* [What to produce]: Range to reproduce from the entries below: the line with "ATOM 2 C CA", the line with "ATOM 59 N N", and every line in between. Give them exactly and give nothing else.

──────────────────────────────

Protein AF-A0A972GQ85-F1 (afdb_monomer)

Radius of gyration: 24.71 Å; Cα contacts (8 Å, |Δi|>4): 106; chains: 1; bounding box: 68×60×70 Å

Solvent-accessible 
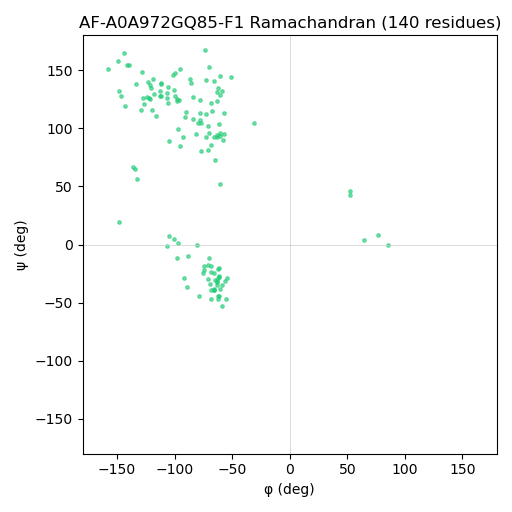surface area (backbone atoms only — not comparable to full-atom values): 9707 Å² total; per-residue (Å²): 137,85,84,84,80,83,76,82,74,81,77,79,62,71,59,62,80,69,56,83,71,71,88,85,58,89,78,69,59,73,66,48,44,74,75,38,53,78,57,59,72,69,70,57,96,58,75,51,31,54,33,78,44,75,50,79,54,98,94,39,84,44,76,47,77,47,75,48,85,48,67,59,94,90,38,76,50,74,59,76,45,41,62,45,98,88,63,28,39,39,31,77,93,45,75,91,50,75,24,86,43,72,66,58,45,50,53,53,46,43,75,74,43,51,69,83,74,56,76,76,91,70,80,80,75,74,79,76,77,76,78,82,75,88,73,86,88,80,84,87,89,133

Sequence (142 aa):
MKSDTYLLQKPDVATLETIDFPTECAIQPPWIAQRYPQYSDDHGMHHELTSVRTAEHVGHHIKITTTYTIEVNEQQVHLHALVGNDGRLHCHTTPYVRYQSAIDLVKNLFDRFPASFISDQHNHDQDHHQHDHDHPHEGDSA

Mean predicted aligned error: 15.89 Å

Nearest PDB structures (foldseek):
  4rnd-assembly1_C  TM=4.099E-01  e=2.966E+00  Saccharomyces cerevisiae S288C
  6xbw-assembly1_H  TM=2.888E-01  e=7.961E+00  Bos taurus

pLDDT: mean 72.34, std 19.07, range [38.94, 97.25]

Foldseek 3Di:
DDDDDDDDDDDDCVVVVVDPDPDDAPPDPPVCCVVPVQVVVQRPPDLKAWEWDWDDDPNDIDIDIDIDFDDDPNHTDRFPWYQDPVRWIAGPVCHPDTHNDPVVVVVVCCVVPVVSVDDPPDDPPPPPPPPPPDDDDDDDDD

Structure (mmCIF, N/CA/C/O backbone):
data_AF-A0A972GQ85-F1
#
_entry.id   AF-A0A972GQ85-F1
#
loop_
_atom_site.group_PDB
_atom_site.id
_atom_site.type_symbol
_atom_site.label_atom_id
_atom_site.label_alt_id
_atom_site.label_comp_id
_atom_site.label_asym_id
_atom_site.label_entity_id
_atom_site.label_seq_id
_atom_site.pdbx_PDB_ins_code
_atom_site.Cartn_x
_atom_site.Cartn_y
_atom_site.Cartn_z
_atom_site.occupancy
_atom_site.B_iso_or_equiv
_atom_site.auth_seq_id
_atom_site.auth_comp_id
_atom_site.auth_asym_id
_atom_site.auth_atom_id
_atom_site.pdbx_PDB_model_num
ATOM 1 N N . MET A 1 1 ? -34.500 11.248 -45.494 1.00 44.25 1 MET A N 1
ATOM 2 C CA . MET A 1 1 ? -33.784 11.131 -44.206 1.00 44.25 1 MET A CA 1
ATOM 3 C C . MET A 1 1 ? -32.403 11.731 -44.405 1.00 44.25 1 MET A C 1
ATOM 5 O O . MET A 1 1 ? -31.709 11.272 -45.301 1.00 44.25 1 MET A O 1
ATOM 9 N N . LYS A 1 2 ? -32.062 12.816 -43.700 1.00 43.94 2 LYS A N 1
ATOM 10 C CA . LYS A 1 2 ? -30.727 13.429 -43.767 1.00 43.94 2 LYS A CA 1
ATOM 11 C C . LYS A 1 2 ? -29.906 12.887 -42.599 1.00 43.94 2 LYS A C 1
ATOM 13 O O . LYS A 1 2 ? -30.370 12.955 -41.467 1.00 43.94 2 LYS A O 1
ATOM 18 N N . SER A 1 3 ? -28.750 12.312 -42.901 1.00 53.00 3 SER A N 1
ATOM 19 C CA . SER A 1 3 ? -27.774 11.880 -41.905 1.00 53.00 3 SER A CA 1
ATOM 20 C C . SER A 1 3 ? -26.819 13.042 -41.661 1.00 53.00 3 SER A C 1
ATOM 22 O O . SER A 1 3 ? -26.048 13.380 -42.557 1.00 53.00 3 SER A O 1
ATOM 24 N N . ASP A 1 4 ? -26.897 13.669 -40.489 1.00 56.50 4 ASP A N 1
ATOM 25 C CA . ASP A 1 4 ? -25.910 14.661 -40.063 1.00 56.50 4 ASP A CA 1
ATOM 26 C C . ASP A 1 4 ? -24.717 13.938 -39.435 1.00 56.50 4 ASP A C 1
ATOM 28 O O . ASP A 1 4 ? -24.792 13.355 -38.352 1.00 56.50 4 ASP A O 1
ATOM 32 N N . THR A 1 5 ? -23.608 13.941 -40.165 1.00 61.62 5 THR A N 1
ATOM 33 C CA . THR A 1 5 ? -22.320 13.433 -39.703 1.00 61.62 5 THR A CA 1
ATOM 34 C C . THR A 1 5 ? -21.700 14.471 -38.770 1.00 61.62 5 THR A C 1
ATOM 36 O O . THR A 1 5 ? -21.192 15.494 -39.226 1.00 61.62 5 THR A O 1
ATOM 39 N N . TYR A 1 6 ? -21.724 14.217 -37.462 1.00 59.44 6 TYR A N 1
ATOM 40 C CA . TYR A 1 6 ? -20.992 15.027 -36.488 1.00 59.44 6 TYR A CA 1
ATOM 41 C C . TYR A 1 6 ? -19.490 14.762 -36.629 1.00 59.44 6 TYR A C 1
ATOM 43 O O . TYR A 1 6 ? -18.976 13.742 -36.171 1.00 59.44 6 TYR A O 1
ATOM 51 N N . LEU A 1 7 ? -18.777 15.683 -37.275 1.00 66.00 7 LEU A N 1
ATOM 52 C CA . LEU A 1 7 ? -17.319 15.709 -37.241 1.00 66.00 7 LEU A CA 1
ATOM 53 C C . LEU A 1 7 ? -16.883 16.306 -35.899 1.00 66.00 7 LEU A C 1
ATOM 55 O O . LEU A 1 7 ? -17.119 17.485 -35.640 1.00 66.00 7 LEU A O 1
ATOM 59 N N . LEU A 1 8 ? -16.254 15.493 -35.047 1.00 67.88 8 LEU A N 1
ATOM 60 C CA . LEU A 1 8 ? -15.572 15.976 -33.845 1.00 67.88 8 LEU A CA 1
ATOM 61 C C . LEU A 1 8 ? -14.515 17.009 -34.259 1.00 67.88 8 LEU A C 1
ATOM 63 O O . LEU A 1 8 ? -13.538 16.673 -34.931 1.00 67.88 8 LEU A O 1
ATOM 67 N N . GLN A 1 9 ? -14.720 18.269 -33.873 1.00 72.69 9 GLN A N 1
ATOM 68 C CA . GLN A 1 9 ? -13.693 19.295 -34.020 1.00 72.69 9 GLN A CA 1
ATOM 69 C C . GLN A 1 9 ? -12.512 18.959 -33.111 1.00 72.69 9 GLN A C 1
ATOM 71 O O . GLN A 1 9 ? -12.689 18.478 -31.990 1.00 72.69 9 GLN A O 1
ATOM 76 N N . LYS A 1 10 ? -11.296 19.199 -33.611 1.00 72.56 10 LYS A N 1
ATOM 77 C CA . LYS A 1 10 ? -10.091 19.037 -32.797 1.00 72.56 10 LYS A CA 1
ATOM 78 C C . LYS A 1 10 ? -10.155 20.022 -31.625 1.00 72.56 10 LYS A C 1
ATOM 80 O O . LYS A 1 10 ? -10.512 21.178 -31.860 1.00 72.56 10 LYS A O 1
ATOM 85 N N . PRO A 1 11 ? -9.843 19.574 -30.398 1.00 71.75 11 PRO A N 1
ATOM 86 C CA . PRO A 1 11 ? -9.858 20.449 -29.238 1.00 71.75 11 PRO A CA 1
ATOM 87 C C . PRO A 1 11 ? -8.865 21.596 -29.431 1.00 71.75 11 PRO A C 1
ATOM 89 O O . PRO A 1 11 ? -7.813 21.416 -30.049 1.00 71.75 11 PRO A O 1
ATOM 92 N N . ASP A 1 12 ? -9.224 22.767 -28.916 1.00 78.69 12 ASP A N 1
ATOM 93 C CA . ASP A 1 12 ? -8.338 23.923 -28.885 1.00 78.69 12 ASP A CA 1
ATOM 94 C C . ASP A 1 12 ? -7.175 23.643 -27.927 1.00 78.69 12 ASP A C 1
ATOM 96 O O . ASP A 1 12 ? -7.363 23.440 -26.727 1.00 78.69 12 ASP A O 1
ATOM 100 N N . VAL A 1 13 ? -5.971 23.572 -28.487 1.00 78.69 13 VAL A N 1
ATOM 101 C CA . VAL A 1 13 ? -4.744 23.251 -27.754 1.00 78.69 13 VAL A CA 1
ATOM 102 C C . VAL A 1 13 ? -4.073 24.490 -27.170 1.00 78.69 13 VAL A C 1
ATOM 104 O O . VAL A 1 13 ? -3.190 24.334 -26.334 1.00 78.69 13 VAL A O 1
ATOM 107 N N . ALA A 1 14 ? -4.512 25.704 -27.526 1.00 79.50 14 ALA A N 1
ATOM 108 C CA . ALA A 1 14 ? -3.962 26.941 -26.966 1.00 79.50 14 ALA A CA 1
ATOM 109 C C . ALA A 1 14 ? -4.171 27.025 -25.444 1.00 79.50 14 ALA A C 1
ATOM 111 O O . ALA A 1 14 ? -3.364 27.612 -24.728 1.00 79.50 14 ALA A O 1
ATOM 112 N N . THR A 1 15 ? -5.216 26.375 -24.919 1.00 67.25 15 THR A N 1
ATOM 113 C CA . THR A 1 15 ? -5.447 26.280 -23.472 1.00 67.25 15 THR A CA 1
ATOM 114 C C . THR A 1 15 ? -4.324 25.521 -22.759 1.00 67.25 15 THR A C 1
ATOM 116 O O . THR A 1 15 ? -4.001 25.867 -21.627 1.00 67.25 15 THR A O 1
ATOM 119 N N . LEU A 1 16 ? -3.683 24.541 -23.411 1.00 66.50 16 LEU A N 1
ATOM 120 C CA . LEU A 1 16 ? -2.584 23.771 -22.815 1.00 66.50 16 LEU A CA 1
ATOM 121 C C . LEU A 1 16 ? -1.359 24.642 -22.517 1.00 66.50 16 LEU A C 1
ATOM 123 O O . LEU A 1 16 ? -0.666 24.376 -21.544 1.00 66.50 16 LEU A O 1
ATOM 127 N N . GLU A 1 17 ? -1.126 25.697 -23.301 1.00 72.12 17 GLU A N 1
ATOM 128 C CA . GLU A 1 17 ? -0.015 26.639 -23.089 1.00 72.12 17 GLU A CA 1
ATOM 129 C C . GLU A 1 17 ? -0.258 27.589 -21.906 1.00 72.12 17 GLU A C 1
ATOM 131 O O . GLU A 1 17 ? 0.676 28.193 -21.387 1.00 72.12 17 GLU A O 1
ATOM 136 N N . THR A 1 18 ? -1.514 27.720 -21.472 1.00 69.56 18 THR A N 1
ATOM 137 C CA . THR A 1 18 ? -1.912 28.572 -20.337 1.00 69.56 18 THR A CA 1
ATOM 138 C C . THR A 1 18 ? -2.082 27.802 -19.032 1.00 69.56 18 THR A C 1
ATOM 140 O O . THR A 1 18 ? -2.227 28.416 -17.975 1.00 69.56 18 THR A O 1
ATOM 143 N N . ILE A 1 19 ? -2.103 26.467 -19.095 1.00 66.19 19 ILE A N 1
ATOM 144 C CA . ILE A 1 19 ? -2.186 25.633 -17.901 1.00 66.19 19 ILE A CA 1
ATOM 145 C C . ILE A 1 19 ? -0.783 25.560 -17.309 1.00 66.19 19 ILE A C 1
ATOM 147 O O . ILE A 1 19 ? 0.092 24.866 -17.819 1.00 66.19 19 ILE A O 1
ATOM 151 N N . ASP A 1 20 ? -0.590 26.294 -16.219 1.00 58.03 20 ASP A N 1
ATOM 152 C CA . ASP A 1 20 ? 0.587 26.168 -15.373 1.00 58.03 20 ASP A CA 1
ATOM 153 C C . ASP A 1 20 ? 0.497 24.817 -14.651 1.00 58.03 20 ASP A C 1
ATOM 155 O O . ASP A 1 20 ? -0.255 24.655 -13.686 1.00 58.03 20 ASP A O 1
ATOM 159 N N . PHE A 1 21 ? 1.158 23.799 -15.204 1.00 52.38 21 PHE A N 1
ATOM 160 C CA . PHE A 1 21 ? 1.252 22.488 -14.574 1.00 52.38 21 PHE A CA 1
ATOM 161 C C . PHE A 1 21 ? 2.312 22.585 -13.470 1.00 52.38 21 PHE A C 1
ATOM 163 O O . PHE A 1 21 ? 3.498 22.664 -13.796 1.00 52.38 21 PHE A O 1
ATOM 170 N N . PRO A 1 22 ? 1.929 22.595 -12.176 1.00 50.62 22 PRO A N 1
ATOM 171 C CA . PRO A 1 22 ? 2.901 22.705 -11.100 1.00 50.62 22 PRO A CA 1
ATOM 172 C C . PRO A 1 22 ? 3.849 21.512 -11.170 1.00 50.62 22 PRO A C 1
ATOM 174 O O . PRO A 1 22 ? 3.408 20.365 -11.255 1.00 50.62 22 PRO A O 1
ATOM 177 N N . THR A 1 23 ? 5.150 21.794 -11.169 1.00 49.19 23 THR A N 1
ATOM 178 C CA . THR A 1 23 ? 6.125 20.830 -11.666 1.00 49.19 23 THR A CA 1
ATOM 179 C C . THR A 1 23 ? 6.276 19.595 -10.786 1.00 49.19 23 THR A C 1
ATOM 181 O O . THR A 1 23 ? 6.470 18.532 -11.350 1.00 49.19 23 THR A O 1
ATOM 184 N N . GLU A 1 24 ? 6.159 19.642 -9.453 1.00 46.69 24 GLU A N 1
ATOM 185 C CA . GLU A 1 24 ? 6.559 18.464 -8.645 1.00 46.69 24 GLU A CA 1
ATOM 186 C C . GLU A 1 24 ? 5.795 18.221 -7.339 1.00 46.69 24 GLU A C 1
ATOM 188 O O . GLU A 1 24 ? 6.224 17.450 -6.488 1.00 46.69 24 GLU A O 1
ATOM 193 N N . CYS A 1 25 ? 4.608 18.788 -7.164 1.00 42.97 25 CYS A N 1
ATOM 194 C CA . CYS A 1 25 ? 3.753 18.349 -6.067 1.00 42.97 25 CYS A CA 1
ATOM 195 C C . CYS A 1 25 ? 2.310 18.461 -6.514 1.00 42.97 25 CYS A C 1
ATOM 197 O O . CYS A 1 25 ? 1.896 19.509 -7.005 1.00 42.97 25 CYS A O 1
ATOM 199 N N . ALA A 1 26 ? 1.547 17.377 -6.378 1.00 51.12 26 ALA A N 1
ATOM 200 C CA . ALA A 1 26 ? 0.120 17.402 -6.630 1.00 51.12 26 ALA A CA 1
ATOM 201 C C . ALA A 1 26 ? -0.516 18.405 -5.656 1.00 51.12 26 ALA A C 1
ATOM 203 O O . ALA A 1 26 ? -0.830 18.067 -4.516 1.00 51.12 26 ALA A O 1
ATOM 204 N N . ILE A 1 27 ? -0.683 19.657 -6.094 1.00 56.91 27 ILE A N 1
ATOM 205 C CA . ILE A 1 27 ? -1.454 20.672 -5.379 1.00 56.91 27 ILE A CA 1
ATOM 206 C C . ILE A 1 27 ? -2.912 20.244 -5.520 1.00 56.91 27 ILE A C 1
ATOM 208 O O . ILE A 1 27 ? -3.637 20.673 -6.416 1.00 56.91 27 ILE A O 1
ATOM 212 N N . GLN A 1 28 ? -3.327 19.308 -4.671 1.00 60.53 28 GLN A N 1
ATOM 213 C CA . GLN A 1 28 ? -4.718 18.904 -4.584 1.00 60.53 28 GLN A CA 1
ATOM 214 C C . GLN A 1 28 ? -5.538 20.151 -4.220 1.00 60.53 28 GLN A C 1
ATOM 216 O O . GLN A 1 28 ? -5.153 20.880 -3.299 1.00 60.53 28 GLN A O 1
ATOM 221 N N . PRO A 1 29 ? -6.656 20.435 -4.913 1.00 71.50 29 PRO A N 1
ATOM 222 C CA . PRO A 1 29 ? -7.516 21.552 -4.555 1.00 71.50 29 PRO A CA 1
ATOM 223 C C . PRO A 1 29 ? -7.889 21.527 -3.061 1.00 71.50 29 PRO A C 1
ATOM 225 O O . PRO A 1 29 ? -8.159 20.447 -2.531 1.00 71.50 29 PRO A O 1
ATOM 228 N N . PRO A 1 30 ? -8.010 22.680 -2.377 1.00 67.81 30 PRO A N 1
ATOM 229 C CA . PRO A 1 30 ? -8.257 22.729 -0.929 1.00 67.81 30 PRO A CA 1
ATOM 230 C C . PRO A 1 30 ? -9.488 21.939 -0.455 1.00 67.81 30 PRO A C 1
ATOM 232 O O . PRO A 1 30 ? -9.525 21.429 0.665 1.00 67.81 30 PRO A O 1
ATOM 235 N N . TRP A 1 31 ? -10.499 21.793 -1.319 1.00 76.19 31 TRP A N 1
ATOM 236 C CA . TRP A 1 31 ? -11.704 21.019 -1.015 1.00 76.19 31 TRP A CA 1
ATOM 237 C C . TRP A 1 31 ? -11.430 19.516 -0.846 1.00 76.19 31 TRP A C 1
ATOM 239 O O . TRP A 1 31 ? -12.191 18.839 -0.154 1.00 76.19 31 TRP A O 1
ATOM 249 N N . ILE A 1 32 ? -10.355 18.988 -1.442 1.00 70.75 32 ILE A N 1
ATOM 250 C CA . ILE A 1 32 ? -9.961 17.583 -1.298 1.00 70.75 32 ILE A CA 1
ATOM 251 C C . ILE A 1 32 ? -9.490 17.315 0.126 1.00 70.75 32 ILE A C 1
ATOM 253 O O . ILE A 1 32 ? -10.000 16.386 0.741 1.00 70.75 32 ILE A O 1
ATOM 257 N N . ALA A 1 33 ? -8.625 18.162 0.689 1.00 67.31 33 ALA A N 1
ATOM 258 C CA . ALA A 1 33 ? -8.187 18.030 2.080 1.00 67.31 33 ALA A CA 1
ATOM 259 C C . ALA A 1 33 ? -9.368 18.125 3.062 1.00 67.31 33 ALA A C 1
ATOM 261 O O . ALA A 1 33 ? -9.451 17.381 4.035 1.00 67.31 33 ALA A O 1
ATOM 262 N N . GLN A 1 34 ? -10.338 19.000 2.779 1.00 68.94 34 GLN A N 1
ATOM 263 C CA . GLN A 1 34 ? -11.524 19.155 3.621 1.00 68.94 34 GLN A CA 1
ATOM 264 C C . GLN A 1 34 ? -12.450 17.929 3.583 1.00 68.94 34 GLN A C 1
ATOM 266 O O . GLN A 1 34 ? -13.046 17.567 4.597 1.00 68.94 34 GLN A O 1
ATOM 271 N N . ARG A 1 35 ? -12.615 17.309 2.409 1.00 73.38 35 ARG A N 1
ATOM 272 C CA . ARG A 1 35 ? -13.561 16.202 2.208 1.00 73.38 35 ARG A CA 1
ATOM 273 C C . ARG A 1 35 ? -12.936 14.826 2.428 1.00 73.38 35 ARG A C 1
ATOM 275 O O . ARG A 1 35 ? -13.635 13.897 2.826 1.00 73.38 35 ARG A O 1
ATOM 282 N N . TYR A 1 36 ? -11.641 14.713 2.177 1.00 64.25 36 TYR A N 1
ATOM 283 C CA . TYR A 1 36 ? -10.848 13.495 2.250 1.00 64.25 36 TYR A CA 1
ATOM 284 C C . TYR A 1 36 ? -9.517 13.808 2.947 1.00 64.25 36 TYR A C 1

──────────────────────────────

* [Expected answer]:
ATOM 2 C CA . MET A 1 1 ? -33.784 11.131 -44.206 1.00 44.25 1 MET A CA 1
ATOM 3 C C . MET A 1 1 ? -32.403 11.731 -44.405 1.00 44.25 1 MET A C 1
ATOM 5 O O . MET A 1 1 ? -31.709 11.272 -45.301 1.00 44.25 1 MET A O 1
ATOM 9 N N . LYS A 1 2 ? -32.062 12.816 -43.700 1.00 43.94 2 LYS A N 1
ATOM 10 C CA . LYS A 1 2 ? -30.727 13.429 -43.767 1.00 43.94 2 LYS A CA 1
ATOM 11 C C . LYS A 1 2 ? -29.906 12.887 -42.599 1.00 43.94 2 LYS A C 1
ATOM 13 O O . LYS A 1 2 ? -30.370 12.955 -41.467 1.00 43.94 2 LYS A O 1
ATOM 18 N N . SER A 1 3 ? -28.750 12.312 -42.901 1.00 53.00 3 SER A N 1
ATOM 19 C CA . SER A 1 3 ? -27.774 11.880 -41.905 1.00 53.00 3 SER A CA 1
ATOM 20 C C . SER A 1 3 ? -26.819 13.042 -41.661 1.00 53.00 3 SER A C 1
ATOM 22 O O . SER A 1 3 ? -26.048 13.380 -42.557 1.00 53.00 3 SER A O 1
ATOM 24 N N . ASP A 1 4 ? -26.897 13.669 -40.489 1.00 56.50 4 ASP A N 1
ATOM 25 C CA . ASP A 1 4 ? -25.910 14.661 -40.063 1.00 56.50 4 ASP A CA 1
ATOM 26 C C . ASP A 1 4 ? -24.717 13.938 -39.435 1.00 56.50 4 ASP A C 1
ATOM 28 O O . ASP A 1 4 ? -24.792 13.355 -38.352 1.00 56.50 4 ASP A O 1
ATOM 32 N N . THR A 1 5 ? -23.608 13.941 -40.165 1.00 61.62 5 THR A N 1
ATOM 33 C CA . THR A 1 5 ? -22.320 13.433 -39.703 1.00 61.62 5 THR A CA 1
ATOM 34 C C . THR A 1 5 ? -21.700 14.471 -38.770 1.00 61.62 5 THR A C 1
ATOM 36 O O . THR A 1 5 ? -21.192 15.494 -39.226 1.00 61.62 5 THR A O 1
ATOM 39 N N . TYR A 1 6 ? -21.724 14.217 -37.462 1.00 59.44 6 TYR A N 1
ATOM 40 C CA . TYR A 1 6 ? -20.992 15.027 -36.488 1.00 59.44 6 TYR A CA 1
ATOM 41 C C . TYR A 1 6 ? -19.490 14.762 -36.629 1.00 59.44 6 TYR A C 1
ATOM 43 O O . TYR A 1 6 ? -18.976 13.742 -36.171 1.00 59.44 6 TYR A O 1
ATOM 51 N N . LEU A 1 7 ? -18.777 15.683 -37.275 1.00 66.00 7 LEU A N 1
ATOM 52 C CA . LEU A 1 7 ? -17.319 15.709 -37.241 1.00 66.00 7 LEU A CA 1
ATOM 53 C C . LEU A 1 7 ? -16.883 16.306 -35.899 1.00 66.00 7 LEU A C 1
ATOM 55 O O . LEU A 1 7 ? -17.119 17.485 -35.640 1.00 66.00 7 LEU A O 1
ATOM 59 N N . LEU A 1 8 ? -16.254 15.493 -35.047 1.00 67.88 8 LEU A N 1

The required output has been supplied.